- _Information given_

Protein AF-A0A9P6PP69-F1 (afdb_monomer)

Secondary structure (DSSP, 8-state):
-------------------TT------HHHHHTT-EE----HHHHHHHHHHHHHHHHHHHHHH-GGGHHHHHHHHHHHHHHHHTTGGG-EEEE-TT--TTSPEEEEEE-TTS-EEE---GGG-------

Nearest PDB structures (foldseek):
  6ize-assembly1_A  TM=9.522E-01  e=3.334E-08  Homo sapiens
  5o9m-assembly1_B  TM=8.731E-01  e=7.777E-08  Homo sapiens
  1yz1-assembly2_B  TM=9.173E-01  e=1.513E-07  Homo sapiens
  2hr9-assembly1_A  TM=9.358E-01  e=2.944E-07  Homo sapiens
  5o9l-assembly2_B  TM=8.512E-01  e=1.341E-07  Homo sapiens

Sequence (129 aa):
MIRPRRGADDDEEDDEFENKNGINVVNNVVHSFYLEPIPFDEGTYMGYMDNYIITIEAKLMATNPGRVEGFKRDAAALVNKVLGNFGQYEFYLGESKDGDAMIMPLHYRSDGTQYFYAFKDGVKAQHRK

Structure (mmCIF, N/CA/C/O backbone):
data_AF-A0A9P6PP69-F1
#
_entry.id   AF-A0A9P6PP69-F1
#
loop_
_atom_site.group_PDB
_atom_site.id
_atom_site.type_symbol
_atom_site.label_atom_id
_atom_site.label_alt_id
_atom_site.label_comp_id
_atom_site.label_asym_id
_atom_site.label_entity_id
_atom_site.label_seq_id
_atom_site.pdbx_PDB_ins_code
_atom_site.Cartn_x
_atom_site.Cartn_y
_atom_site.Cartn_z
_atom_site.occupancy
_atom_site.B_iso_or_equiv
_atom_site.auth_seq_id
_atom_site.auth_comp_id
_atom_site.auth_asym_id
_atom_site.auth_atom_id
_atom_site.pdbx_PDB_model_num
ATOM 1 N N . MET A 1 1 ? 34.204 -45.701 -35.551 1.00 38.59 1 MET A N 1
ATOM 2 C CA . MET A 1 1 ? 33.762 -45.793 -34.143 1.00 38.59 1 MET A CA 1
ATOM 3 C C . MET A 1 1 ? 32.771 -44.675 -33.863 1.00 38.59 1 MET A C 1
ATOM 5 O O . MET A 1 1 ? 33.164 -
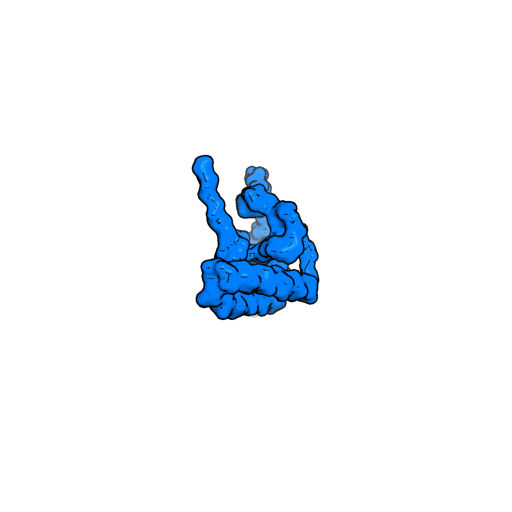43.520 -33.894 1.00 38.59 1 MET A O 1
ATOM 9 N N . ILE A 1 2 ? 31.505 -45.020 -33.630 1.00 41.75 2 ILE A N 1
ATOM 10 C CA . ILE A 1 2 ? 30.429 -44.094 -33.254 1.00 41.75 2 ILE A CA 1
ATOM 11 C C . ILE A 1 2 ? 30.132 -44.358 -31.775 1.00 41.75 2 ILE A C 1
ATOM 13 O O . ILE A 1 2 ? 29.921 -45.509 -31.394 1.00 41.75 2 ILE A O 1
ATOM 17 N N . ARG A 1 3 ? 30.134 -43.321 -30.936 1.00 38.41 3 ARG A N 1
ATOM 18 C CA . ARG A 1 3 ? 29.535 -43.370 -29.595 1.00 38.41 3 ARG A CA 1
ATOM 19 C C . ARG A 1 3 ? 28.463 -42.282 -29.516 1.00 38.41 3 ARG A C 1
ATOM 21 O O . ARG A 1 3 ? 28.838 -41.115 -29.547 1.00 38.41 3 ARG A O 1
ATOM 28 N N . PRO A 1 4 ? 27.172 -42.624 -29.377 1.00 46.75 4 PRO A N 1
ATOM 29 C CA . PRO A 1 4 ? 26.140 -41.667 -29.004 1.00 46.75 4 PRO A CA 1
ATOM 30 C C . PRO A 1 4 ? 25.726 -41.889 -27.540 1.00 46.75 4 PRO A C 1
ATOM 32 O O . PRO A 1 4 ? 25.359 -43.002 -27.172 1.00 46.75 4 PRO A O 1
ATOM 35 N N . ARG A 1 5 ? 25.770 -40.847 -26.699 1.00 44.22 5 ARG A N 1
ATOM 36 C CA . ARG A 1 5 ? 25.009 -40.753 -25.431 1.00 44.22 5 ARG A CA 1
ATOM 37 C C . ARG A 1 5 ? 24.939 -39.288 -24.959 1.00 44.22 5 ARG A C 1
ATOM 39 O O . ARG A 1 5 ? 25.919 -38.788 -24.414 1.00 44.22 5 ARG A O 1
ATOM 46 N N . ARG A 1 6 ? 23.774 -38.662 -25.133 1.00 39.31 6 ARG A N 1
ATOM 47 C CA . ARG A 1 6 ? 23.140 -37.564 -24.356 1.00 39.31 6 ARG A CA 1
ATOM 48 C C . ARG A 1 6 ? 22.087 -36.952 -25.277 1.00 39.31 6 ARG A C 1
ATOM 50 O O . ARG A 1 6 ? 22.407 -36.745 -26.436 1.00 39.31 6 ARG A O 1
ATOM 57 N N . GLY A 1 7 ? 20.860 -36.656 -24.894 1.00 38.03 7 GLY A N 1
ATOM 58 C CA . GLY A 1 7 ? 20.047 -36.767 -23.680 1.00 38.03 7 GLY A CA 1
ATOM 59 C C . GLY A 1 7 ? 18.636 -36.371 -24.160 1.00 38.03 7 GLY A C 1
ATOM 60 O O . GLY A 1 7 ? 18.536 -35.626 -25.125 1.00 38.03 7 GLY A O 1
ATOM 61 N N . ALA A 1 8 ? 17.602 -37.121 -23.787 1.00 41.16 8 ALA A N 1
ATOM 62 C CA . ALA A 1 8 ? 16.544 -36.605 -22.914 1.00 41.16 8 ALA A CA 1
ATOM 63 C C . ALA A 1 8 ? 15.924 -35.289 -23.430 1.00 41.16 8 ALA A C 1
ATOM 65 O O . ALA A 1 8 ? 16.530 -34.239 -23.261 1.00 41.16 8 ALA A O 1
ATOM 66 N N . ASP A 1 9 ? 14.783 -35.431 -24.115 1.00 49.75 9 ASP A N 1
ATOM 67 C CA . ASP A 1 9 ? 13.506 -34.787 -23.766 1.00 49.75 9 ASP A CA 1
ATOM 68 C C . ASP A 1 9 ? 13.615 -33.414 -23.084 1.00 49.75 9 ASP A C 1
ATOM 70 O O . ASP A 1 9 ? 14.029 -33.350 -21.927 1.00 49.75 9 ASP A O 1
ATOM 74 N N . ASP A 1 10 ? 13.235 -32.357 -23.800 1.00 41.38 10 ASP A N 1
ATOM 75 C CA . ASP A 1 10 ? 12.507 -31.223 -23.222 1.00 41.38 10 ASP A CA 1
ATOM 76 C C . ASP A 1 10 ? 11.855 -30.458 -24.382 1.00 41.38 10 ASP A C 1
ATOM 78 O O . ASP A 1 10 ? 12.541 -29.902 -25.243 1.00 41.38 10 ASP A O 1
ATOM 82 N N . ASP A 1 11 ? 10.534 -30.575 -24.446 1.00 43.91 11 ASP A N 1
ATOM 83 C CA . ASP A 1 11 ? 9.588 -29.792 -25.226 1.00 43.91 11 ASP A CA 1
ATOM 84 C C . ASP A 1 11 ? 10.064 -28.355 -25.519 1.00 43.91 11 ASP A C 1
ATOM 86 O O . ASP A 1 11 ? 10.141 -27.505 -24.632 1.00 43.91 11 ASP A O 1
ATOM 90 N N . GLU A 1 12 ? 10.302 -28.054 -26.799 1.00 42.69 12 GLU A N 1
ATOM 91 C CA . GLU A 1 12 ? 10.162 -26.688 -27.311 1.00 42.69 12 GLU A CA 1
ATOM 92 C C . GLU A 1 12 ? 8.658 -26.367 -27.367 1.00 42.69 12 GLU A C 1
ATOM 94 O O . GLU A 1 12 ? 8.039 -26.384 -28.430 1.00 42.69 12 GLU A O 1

- _Problem to work on_
Give an exact copy of the listing, without its pictures.

- _Exercise result_
Protein AF-A0A9P6PP69-F1 (afdb_monomer)

Secondary structure (DSSP, 8-state):
-------------------TT------HHHHHTT-EE----HHHHHHHHHHHHHHHHHHHHHH-GGGHHHHHHHHHHHHHHHHTTGGG-EEEE-TT--TTSPEEEEEE-TTS-EEE---GGG-------

Nearest PDB structures (foldseek):
  6ize-assembly1_A  TM=9.522E-01  e=3.334E-08  Homo sapiens
  5o9m-assembly1_B  TM=8.731E-01  e=7.777E-08  Homo sapiens
  1yz1-assembly2_B  TM=9.173E-01  e=1.513E-07  Homo sapiens
  2hr9-assembly1_A  TM=9.358E-01  e=2.944E-07  Homo sapiens
  5o9l-assembly2_B  TM=8.512E-01  e=1.341E-07  Homo sapiens

Sequence (129 aa):
MIRPRRGADDDEEDDEFENKNGINVVNNVVHSFYLEPIPFDEGTYMGYMDNYIITIEAKLMATNPGRVEGFKRDAAALVNKVLGNFGQYEFYLGESKDGDAMIMPLHYRSDGTQYFYAFKDGVKAQHRK

Structure (mmCIF, N/CA/C/O backbone):
data_AF-A0A9P6PP69-F1
#
_entry.id   AF-A0A9P6PP69-F1
#
loop_
_atom_site.group_PDB
_atom_site.id
_atom_site.type_symbol
_atom_site.label_atom_id
_atom_site.label_alt_id
_atom_site.label_comp_id
_atom_site.label_asym_id
_atom_site.label_entity_id
_atom_site.label_seq_id
_atom_site.pdbx_PDB_ins_code
_atom_site.Cartn_x
_atom_site.Cartn_y
_atom_site.Cartn_z
_atom_site.occupancy
_atom_site.B_iso_or_equiv
_atom_site.auth_seq_id
_atom_site.auth_comp_id
_atom_site.auth_asym_id
_atom_site.auth_atom_id
_atom_site.pdbx_PDB_model_num
ATOM 1 N N . MET A 1 1 ? 34.204 -45.701 -35.551 1.00 38.59 1 MET A N 1
ATOM 2 C CA . MET A 1 1 ? 33.762 -45.793 -34.143 1.00 38.59 1 MET A CA 1
ATOM 3 C C . MET A 1 1 ? 32.771 -44.675 -33.863 1.00 38.59 1 MET A C 1
ATOM 5 O O . MET A 1 1 ? 33.164 -
43.520 -33.894 1.00 38.59 1 MET A O 1
ATOM 9 N N . ILE A 1 2 ? 31.505 -45.020 -33.630 1.00 41.75 2 ILE A N 1
ATOM 10 C CA . ILE A 1 2 ? 30.429 -44.094 -33.254 1.00 41.75 2 ILE A CA 1
ATOM 11 C C . ILE A 1 2 ? 30.132 -44.358 -31.775 1.00 41.75 2 ILE A C 1
ATOM 13 O O . ILE A 1 2 ? 29.921 -45.509 -31.394 1.00 41.75 2 ILE A O 1
ATOM 17 N N . ARG A 1 3 ? 30.134 -43.321 -30.936 1.00 38.41 3 ARG A N 1
ATOM 18 C CA . ARG A 1 3 ? 29.535 -43.370 -29.595 1.00 38.41 3 ARG A CA 1
ATOM 19 C C . ARG A 1 3 ? 28.463 -42.282 -29.516 1.00 38.41 3 ARG A C 1
ATOM 21 O O . ARG A 1 3 ? 28.838 -41.115 -29.547 1.00 38.41 3 ARG A O 1
ATOM 28 N N . PRO A 1 4 ? 27.172 -42.624 -29.377 1.00 46.75 4 PRO A N 1
ATOM 29 C CA . PRO A 1 4 ? 26.140 -41.667 -29.004 1.00 46.75 4 PRO A CA 1
ATOM 30 C C . PRO A 1 4 ? 25.726 -41.889 -27.540 1.00 46.75 4 PRO A C 1
ATOM 32 O O . PRO A 1 4 ? 25.359 -43.002 -27.172 1.00 46.75 4 PRO A O 1
ATOM 35 N N . ARG A 1 5 ? 25.770 -40.847 -26.699 1.00 44.22 5 ARG A N 1
ATOM 36 C CA . ARG A 1 5 ? 25.009 -40.753 -25.431 1.00 44.22 5 ARG A CA 1
ATOM 37 C C . ARG A 1 5 ? 24.939 -39.288 -24.959 1.00 44.22 5 ARG A C 1
ATOM 39 O O . ARG A 1 5 ? 25.919 -38.788 -24.414 1.00 44.22 5 ARG A O 1
ATOM 46 N N . ARG A 1 6 ? 23.774 -38.662 -25.133 1.00 39.31 6 ARG A N 1
ATOM 47 C CA . ARG A 1 6 ? 23.140 -37.564 -24.356 1.00 39.31 6 ARG A CA 1
ATOM 48 C C . ARG A 1 6 ? 22.087 -36.952 -25.277 1.00 39.31 6 ARG A C 1
ATOM 50 O O . ARG A 1 6 ? 22.407 -36.745 -26.436 1.00 39.31 6 ARG A O 1
ATOM 57 N N . GLY A 1 7 ? 20.860 -36.656 -24.894 1.00 38.03 7 GLY A N 1
ATOM 58 C CA . GLY A 1 7 ? 20.047 -36.767 -23.680 1.00 38.03 7 GLY A CA 1
ATOM 59 C C . GLY A 1 7 ? 18.636 -36.371 -24.160 1.00 38.03 7 GLY A C 1
ATOM 60 O O . GLY A 1 7 ? 18.536 -35.626 -25.125 1.00 38.03 7 GLY A O 1
ATOM 61 N N . ALA A 1 8 ? 17.602 -37.121 -23.787 1.00 41.16 8 ALA A N 1
ATOM 62 C CA . ALA A 1 8 ? 16.544 -36.605 -22.914 1.00 41.16 8 ALA A CA 1
ATOM 63 C C . ALA A 1 8 ? 15.924 -35.289 -23.430 1.00 41.16 8 ALA A C 1
ATOM 65 O O . ALA A 1 8 ? 16.530 -34.239 -23.261 1.00 41.16 8 ALA A O 1
ATOM 66 N N . ASP A 1 9 ? 14.783 -35.431 -24.115 1.00 49.75 9 ASP A N 1
ATOM 67 C CA . ASP A 1 9 ? 13.506 -34.787 -23.766 1.00 49.75 9 ASP A CA 1
ATOM 68 C C . ASP A 1 9 ? 13.615 -33.414 -23.084 1.00 49.75 9 ASP A C 1
ATOM 70 O O . ASP A 1 9 ? 14.029 -33.350 -21.927 1.00 49.75 9 ASP A O 1
ATOM 74 N N . ASP A 1 10 ? 13.235 -32.357 -23.800 1.00 41.38 10 ASP A N 1
ATOM 75 C CA . ASP A 1 10 ? 12.507 -31.223 -23.222 1.00 41.38 10 ASP A CA 1
ATOM 76 C C . ASP A 1 10 ? 11.855 -30.458 -24.382 1.00 41.38 10 ASP A C 1
ATOM 78 O O . ASP A 1 10 ? 12.541 -29.902 -25.243 1.00 41.38 10 ASP A O 1
ATOM 82 N N . ASP A 1 11 ? 10.534 -30.575 -24.446 1.00 43.91 11 ASP A N 1
ATOM 83 C CA . ASP A 1 11 ? 9.588 -29.792 -25.226 1.00 43.91 11 ASP A CA 1
ATOM 84 C C . ASP A 1 11 ? 10.064 -28.355 -25.519 1.00 43.91 11 ASP A C 1
ATOM 86 O O . ASP A 1 11 ? 10.141 -27.505 -24.632 1.00 43.91 11 ASP A O 1
ATOM 90 N N . GLU A 1 12 ? 10.302 -28.054 -26.799 1.00 42.69 12 GLU A N 1
ATOM 91 C CA . GLU A 1 12 ? 10.162 -26.688 -27.311 1.00 42.69 12 GLU A CA 1
ATOM 92 C C . GLU A 1 12 ? 8.658 -26.367 -27.367 1.00 42.69 12 GLU A C 1
ATOM 94 O O . GLU A 1 12 ? 8.039 -26.384 -28.430 1.00 42.69 12 GLU A O 1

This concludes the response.